I shouldn't argue here, because denigrating and insulting the mainstream media is the single most important thing a citizen can do. So keep it up.
ReplyDeleteBut among the thousands of events that I'd rank higher than this is the discovery of the first extra-solar planet. That one both confirmed and challenged our models. Once we saw the first few planets, the existence of this one became a statistical certainty.
Then you go and basically assume sentient life? Can't you even begin to perceive the hundreds of unknowns between "there exists a location that is 70 degrees" and "self-aware brains"?
And although it's hard to make predictions beyond the singularity, traveling extremely far in something heavy might simply be an impossibility. I don't think we'll make it over there in less than 5000 years.

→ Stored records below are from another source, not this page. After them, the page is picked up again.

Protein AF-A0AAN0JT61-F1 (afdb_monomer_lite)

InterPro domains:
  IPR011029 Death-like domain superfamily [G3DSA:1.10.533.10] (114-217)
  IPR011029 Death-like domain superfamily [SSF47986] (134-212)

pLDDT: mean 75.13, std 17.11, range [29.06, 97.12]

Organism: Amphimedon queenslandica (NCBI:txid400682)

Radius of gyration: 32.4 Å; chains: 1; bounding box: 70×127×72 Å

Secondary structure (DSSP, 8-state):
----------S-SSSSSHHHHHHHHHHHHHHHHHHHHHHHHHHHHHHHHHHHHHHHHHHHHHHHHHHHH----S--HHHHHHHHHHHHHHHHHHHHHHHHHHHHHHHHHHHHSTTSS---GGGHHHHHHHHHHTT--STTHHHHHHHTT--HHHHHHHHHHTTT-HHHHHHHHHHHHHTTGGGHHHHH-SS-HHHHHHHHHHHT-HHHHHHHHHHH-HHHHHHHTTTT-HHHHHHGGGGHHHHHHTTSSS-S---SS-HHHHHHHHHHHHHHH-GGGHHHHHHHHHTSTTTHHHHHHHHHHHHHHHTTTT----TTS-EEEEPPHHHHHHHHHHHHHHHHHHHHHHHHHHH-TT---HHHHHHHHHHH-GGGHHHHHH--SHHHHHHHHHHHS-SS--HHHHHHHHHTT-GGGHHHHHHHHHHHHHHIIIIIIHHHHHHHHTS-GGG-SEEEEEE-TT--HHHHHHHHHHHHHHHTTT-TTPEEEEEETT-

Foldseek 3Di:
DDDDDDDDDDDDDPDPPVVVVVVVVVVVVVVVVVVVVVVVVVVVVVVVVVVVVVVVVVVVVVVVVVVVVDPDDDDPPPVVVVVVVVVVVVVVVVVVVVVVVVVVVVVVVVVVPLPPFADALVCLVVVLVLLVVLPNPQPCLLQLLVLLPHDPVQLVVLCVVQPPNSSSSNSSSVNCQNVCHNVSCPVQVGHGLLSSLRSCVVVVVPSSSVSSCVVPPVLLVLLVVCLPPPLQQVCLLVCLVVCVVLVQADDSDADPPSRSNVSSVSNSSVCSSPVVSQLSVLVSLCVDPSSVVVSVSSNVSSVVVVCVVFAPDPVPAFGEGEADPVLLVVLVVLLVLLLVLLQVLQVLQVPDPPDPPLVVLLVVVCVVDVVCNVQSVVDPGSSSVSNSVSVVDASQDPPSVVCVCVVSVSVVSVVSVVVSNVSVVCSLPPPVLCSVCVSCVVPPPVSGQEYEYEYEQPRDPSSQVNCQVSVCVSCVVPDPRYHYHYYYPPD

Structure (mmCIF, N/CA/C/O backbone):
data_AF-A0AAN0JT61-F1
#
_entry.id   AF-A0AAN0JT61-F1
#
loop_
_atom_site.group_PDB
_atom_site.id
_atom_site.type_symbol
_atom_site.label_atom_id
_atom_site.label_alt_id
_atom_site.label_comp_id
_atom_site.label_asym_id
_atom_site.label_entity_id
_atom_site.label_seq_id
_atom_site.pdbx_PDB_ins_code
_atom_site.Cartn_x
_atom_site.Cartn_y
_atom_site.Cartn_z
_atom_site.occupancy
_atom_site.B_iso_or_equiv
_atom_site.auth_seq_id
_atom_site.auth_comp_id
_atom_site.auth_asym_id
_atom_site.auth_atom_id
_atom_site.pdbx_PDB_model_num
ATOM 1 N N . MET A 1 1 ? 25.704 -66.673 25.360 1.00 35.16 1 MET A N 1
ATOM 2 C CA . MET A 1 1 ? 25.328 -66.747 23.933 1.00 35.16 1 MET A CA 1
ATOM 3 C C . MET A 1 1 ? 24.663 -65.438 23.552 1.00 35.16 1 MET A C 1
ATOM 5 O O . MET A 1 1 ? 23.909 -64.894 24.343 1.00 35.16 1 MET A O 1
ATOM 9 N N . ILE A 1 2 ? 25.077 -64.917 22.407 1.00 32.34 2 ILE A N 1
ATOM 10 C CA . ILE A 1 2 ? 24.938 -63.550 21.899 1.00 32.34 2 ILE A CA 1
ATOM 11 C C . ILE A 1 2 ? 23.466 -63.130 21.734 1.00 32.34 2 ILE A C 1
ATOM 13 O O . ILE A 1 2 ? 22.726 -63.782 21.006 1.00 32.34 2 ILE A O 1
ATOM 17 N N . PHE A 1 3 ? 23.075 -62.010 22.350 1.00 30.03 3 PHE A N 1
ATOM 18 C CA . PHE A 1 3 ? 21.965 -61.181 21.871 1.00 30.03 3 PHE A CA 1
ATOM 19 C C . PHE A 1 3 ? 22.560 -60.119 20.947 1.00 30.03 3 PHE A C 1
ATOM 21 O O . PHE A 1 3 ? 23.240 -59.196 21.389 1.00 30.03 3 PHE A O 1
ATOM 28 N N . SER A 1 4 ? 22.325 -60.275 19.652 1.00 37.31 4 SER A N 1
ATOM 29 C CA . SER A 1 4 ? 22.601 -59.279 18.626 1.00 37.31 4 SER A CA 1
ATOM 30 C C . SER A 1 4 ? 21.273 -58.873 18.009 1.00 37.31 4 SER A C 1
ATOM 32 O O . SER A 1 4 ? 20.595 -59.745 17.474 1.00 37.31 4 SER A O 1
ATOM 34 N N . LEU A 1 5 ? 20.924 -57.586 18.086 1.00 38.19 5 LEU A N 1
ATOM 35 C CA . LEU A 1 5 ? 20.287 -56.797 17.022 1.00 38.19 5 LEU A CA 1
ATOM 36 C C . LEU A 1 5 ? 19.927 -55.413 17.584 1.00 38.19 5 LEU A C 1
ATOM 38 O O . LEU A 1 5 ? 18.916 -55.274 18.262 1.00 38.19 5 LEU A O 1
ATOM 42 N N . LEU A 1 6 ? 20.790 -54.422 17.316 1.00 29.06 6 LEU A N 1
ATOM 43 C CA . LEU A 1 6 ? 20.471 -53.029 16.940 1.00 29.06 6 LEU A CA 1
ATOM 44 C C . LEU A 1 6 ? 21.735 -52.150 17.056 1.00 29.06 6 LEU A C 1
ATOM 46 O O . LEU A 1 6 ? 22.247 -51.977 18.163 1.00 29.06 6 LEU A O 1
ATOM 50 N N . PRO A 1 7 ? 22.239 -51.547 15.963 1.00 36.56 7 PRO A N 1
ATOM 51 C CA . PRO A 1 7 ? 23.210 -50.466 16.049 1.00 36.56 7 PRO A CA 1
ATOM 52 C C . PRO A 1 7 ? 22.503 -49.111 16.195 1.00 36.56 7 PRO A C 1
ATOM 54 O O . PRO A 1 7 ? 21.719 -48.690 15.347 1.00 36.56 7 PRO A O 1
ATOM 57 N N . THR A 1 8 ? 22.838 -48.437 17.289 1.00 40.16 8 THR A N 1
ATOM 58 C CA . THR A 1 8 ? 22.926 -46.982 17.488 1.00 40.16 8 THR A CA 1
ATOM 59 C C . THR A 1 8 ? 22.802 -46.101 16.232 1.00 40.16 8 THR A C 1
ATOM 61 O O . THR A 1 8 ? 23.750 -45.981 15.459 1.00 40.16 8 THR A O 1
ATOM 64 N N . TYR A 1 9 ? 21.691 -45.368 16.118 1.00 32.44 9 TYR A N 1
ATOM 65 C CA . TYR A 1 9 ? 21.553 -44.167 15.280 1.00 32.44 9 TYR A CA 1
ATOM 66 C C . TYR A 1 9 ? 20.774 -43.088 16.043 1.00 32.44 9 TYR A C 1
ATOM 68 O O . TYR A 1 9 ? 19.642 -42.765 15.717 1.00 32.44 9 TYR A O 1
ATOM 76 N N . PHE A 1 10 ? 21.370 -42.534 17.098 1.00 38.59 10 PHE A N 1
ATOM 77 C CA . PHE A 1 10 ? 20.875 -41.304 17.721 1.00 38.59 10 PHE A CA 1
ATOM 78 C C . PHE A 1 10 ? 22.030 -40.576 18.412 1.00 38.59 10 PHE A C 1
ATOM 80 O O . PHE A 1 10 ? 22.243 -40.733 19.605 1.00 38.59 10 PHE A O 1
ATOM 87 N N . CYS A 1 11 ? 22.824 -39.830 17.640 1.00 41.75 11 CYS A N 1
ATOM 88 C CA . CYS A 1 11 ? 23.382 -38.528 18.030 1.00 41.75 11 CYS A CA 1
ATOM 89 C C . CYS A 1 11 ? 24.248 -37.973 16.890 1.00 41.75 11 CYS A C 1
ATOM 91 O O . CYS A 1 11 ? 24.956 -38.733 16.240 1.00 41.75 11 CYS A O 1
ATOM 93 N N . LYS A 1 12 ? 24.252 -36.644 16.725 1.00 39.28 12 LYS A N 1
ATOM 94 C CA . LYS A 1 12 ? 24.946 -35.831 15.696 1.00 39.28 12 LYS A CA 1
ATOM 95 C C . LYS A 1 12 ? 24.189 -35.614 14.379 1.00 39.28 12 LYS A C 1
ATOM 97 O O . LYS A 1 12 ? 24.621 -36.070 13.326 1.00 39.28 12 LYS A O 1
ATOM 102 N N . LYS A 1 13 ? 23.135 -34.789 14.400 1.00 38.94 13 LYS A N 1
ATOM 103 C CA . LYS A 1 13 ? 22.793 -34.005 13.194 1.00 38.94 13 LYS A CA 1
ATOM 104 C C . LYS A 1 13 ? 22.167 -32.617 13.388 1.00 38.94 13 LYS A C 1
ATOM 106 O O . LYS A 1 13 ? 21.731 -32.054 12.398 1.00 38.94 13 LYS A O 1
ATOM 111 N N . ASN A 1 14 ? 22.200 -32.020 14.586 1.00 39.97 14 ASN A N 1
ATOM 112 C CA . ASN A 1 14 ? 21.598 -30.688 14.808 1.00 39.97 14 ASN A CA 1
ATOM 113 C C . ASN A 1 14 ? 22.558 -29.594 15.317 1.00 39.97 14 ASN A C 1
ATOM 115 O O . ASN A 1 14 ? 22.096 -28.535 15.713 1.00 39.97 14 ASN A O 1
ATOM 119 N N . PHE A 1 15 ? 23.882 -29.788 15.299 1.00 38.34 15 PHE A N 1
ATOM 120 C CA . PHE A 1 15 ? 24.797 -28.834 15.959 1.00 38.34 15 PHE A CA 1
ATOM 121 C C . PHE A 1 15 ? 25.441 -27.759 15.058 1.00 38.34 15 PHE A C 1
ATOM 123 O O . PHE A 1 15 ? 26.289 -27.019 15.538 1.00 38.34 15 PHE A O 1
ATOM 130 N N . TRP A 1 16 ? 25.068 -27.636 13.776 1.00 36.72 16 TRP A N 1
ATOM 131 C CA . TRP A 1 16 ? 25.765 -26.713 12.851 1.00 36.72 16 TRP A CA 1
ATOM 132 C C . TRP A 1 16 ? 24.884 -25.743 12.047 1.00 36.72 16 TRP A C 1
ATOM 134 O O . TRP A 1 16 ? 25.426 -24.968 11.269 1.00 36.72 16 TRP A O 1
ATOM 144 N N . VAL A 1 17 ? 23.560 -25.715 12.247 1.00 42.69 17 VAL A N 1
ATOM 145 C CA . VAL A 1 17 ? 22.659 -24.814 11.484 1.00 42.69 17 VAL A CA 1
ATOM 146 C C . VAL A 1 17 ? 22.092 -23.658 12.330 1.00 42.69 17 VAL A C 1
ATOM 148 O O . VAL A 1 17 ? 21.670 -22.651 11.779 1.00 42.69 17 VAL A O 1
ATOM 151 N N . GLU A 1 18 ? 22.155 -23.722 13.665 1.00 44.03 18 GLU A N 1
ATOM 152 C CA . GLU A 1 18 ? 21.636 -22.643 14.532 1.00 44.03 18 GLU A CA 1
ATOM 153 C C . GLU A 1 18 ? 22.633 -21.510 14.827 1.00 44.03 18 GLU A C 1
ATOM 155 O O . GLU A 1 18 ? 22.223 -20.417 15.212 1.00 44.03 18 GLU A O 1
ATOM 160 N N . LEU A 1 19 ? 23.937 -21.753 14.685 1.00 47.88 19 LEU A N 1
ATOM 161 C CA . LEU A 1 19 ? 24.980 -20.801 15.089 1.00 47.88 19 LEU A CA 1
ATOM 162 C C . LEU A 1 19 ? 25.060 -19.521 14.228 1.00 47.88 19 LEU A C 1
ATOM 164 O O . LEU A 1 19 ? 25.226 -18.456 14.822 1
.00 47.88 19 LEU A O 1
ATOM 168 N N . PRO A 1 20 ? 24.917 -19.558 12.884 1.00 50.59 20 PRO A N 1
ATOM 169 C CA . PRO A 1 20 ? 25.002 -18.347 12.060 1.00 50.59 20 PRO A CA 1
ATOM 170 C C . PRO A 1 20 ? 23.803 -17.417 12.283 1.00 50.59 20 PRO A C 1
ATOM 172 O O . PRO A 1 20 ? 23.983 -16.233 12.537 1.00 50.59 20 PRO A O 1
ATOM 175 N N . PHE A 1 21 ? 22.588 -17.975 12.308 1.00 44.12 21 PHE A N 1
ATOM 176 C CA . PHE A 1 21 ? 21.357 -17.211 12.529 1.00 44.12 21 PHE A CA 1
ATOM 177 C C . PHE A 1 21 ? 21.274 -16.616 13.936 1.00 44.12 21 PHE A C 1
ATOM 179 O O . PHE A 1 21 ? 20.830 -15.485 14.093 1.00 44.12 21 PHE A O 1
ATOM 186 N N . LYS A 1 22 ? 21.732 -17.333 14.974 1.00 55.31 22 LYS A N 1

@William - I hit on "bible literalists" whenever I feel like it, because they're illogical, irrational morons who lack a basic understanding of not only science, but history, philosophy and theology as well. Making a bible-literalist looked stupid may be as easy as putting on a hat, but I LIKE wearing hats. So fuck 'em.
ReplyDelete@Steeve - Perhaps it was lost in my wide-eyed schoolboy enthusiasm, but I don't, in fact, ASSUME that there's sentient life there. You're abs right - that's way too big a leap. I'm still blown away by how much more EVIDENCE we have for the POSSIBILITY now. But yeah... I got a bit geeked out by the whole thing, so I can see how it could read that way.
You know, Eddie, they didn't actually "find" anything. They merely see what they want and describe it as something that will impress you and people like you so they'll get more funding.
ReplyDeleteI hope you send in some of what I helped you earn. That way the money you spend is the same as the money they are asking for: created out of fairy tales and stories.
More news about how many planets may be out there: 100 billion planets (according to the American Astronomical Society).
ReplyDeleteInteresting fact related to evolution/creation theories ... NO other life has been found (except single cell life: which isn't considered life by some). If evolution is the theory that is to be taught (in schools) as fact, where are the other planets that have trees? Animals? Humans? Fish? Anything else? Hmmm, just saying that if life suddenly appeared (here on Earth) in some magical way (other than God creating it), how is it that this 'miracle of life' has NOT happened anywhere else? Not even a partial part of that theory called evolution has occurred. No trees anywhere. No fish anywhere. No animals anywhere. Is there any way to explain why NO evolution occurs anywhere except here on Earth? It would seem to me that if evolution was an accurate theory, there would be other examples. Oops, I guess that could be said of creation to.
Can anyone tell me why one theory is so much more believable than the other, again? I seem to have missed the part where science can "prove" this theory as absolute as we teach it in science classes, while banishing creation to 'philosophy' class. I guess that lack of finding anything else living anywhere else is sure making those "Bible thumpers" look stupid.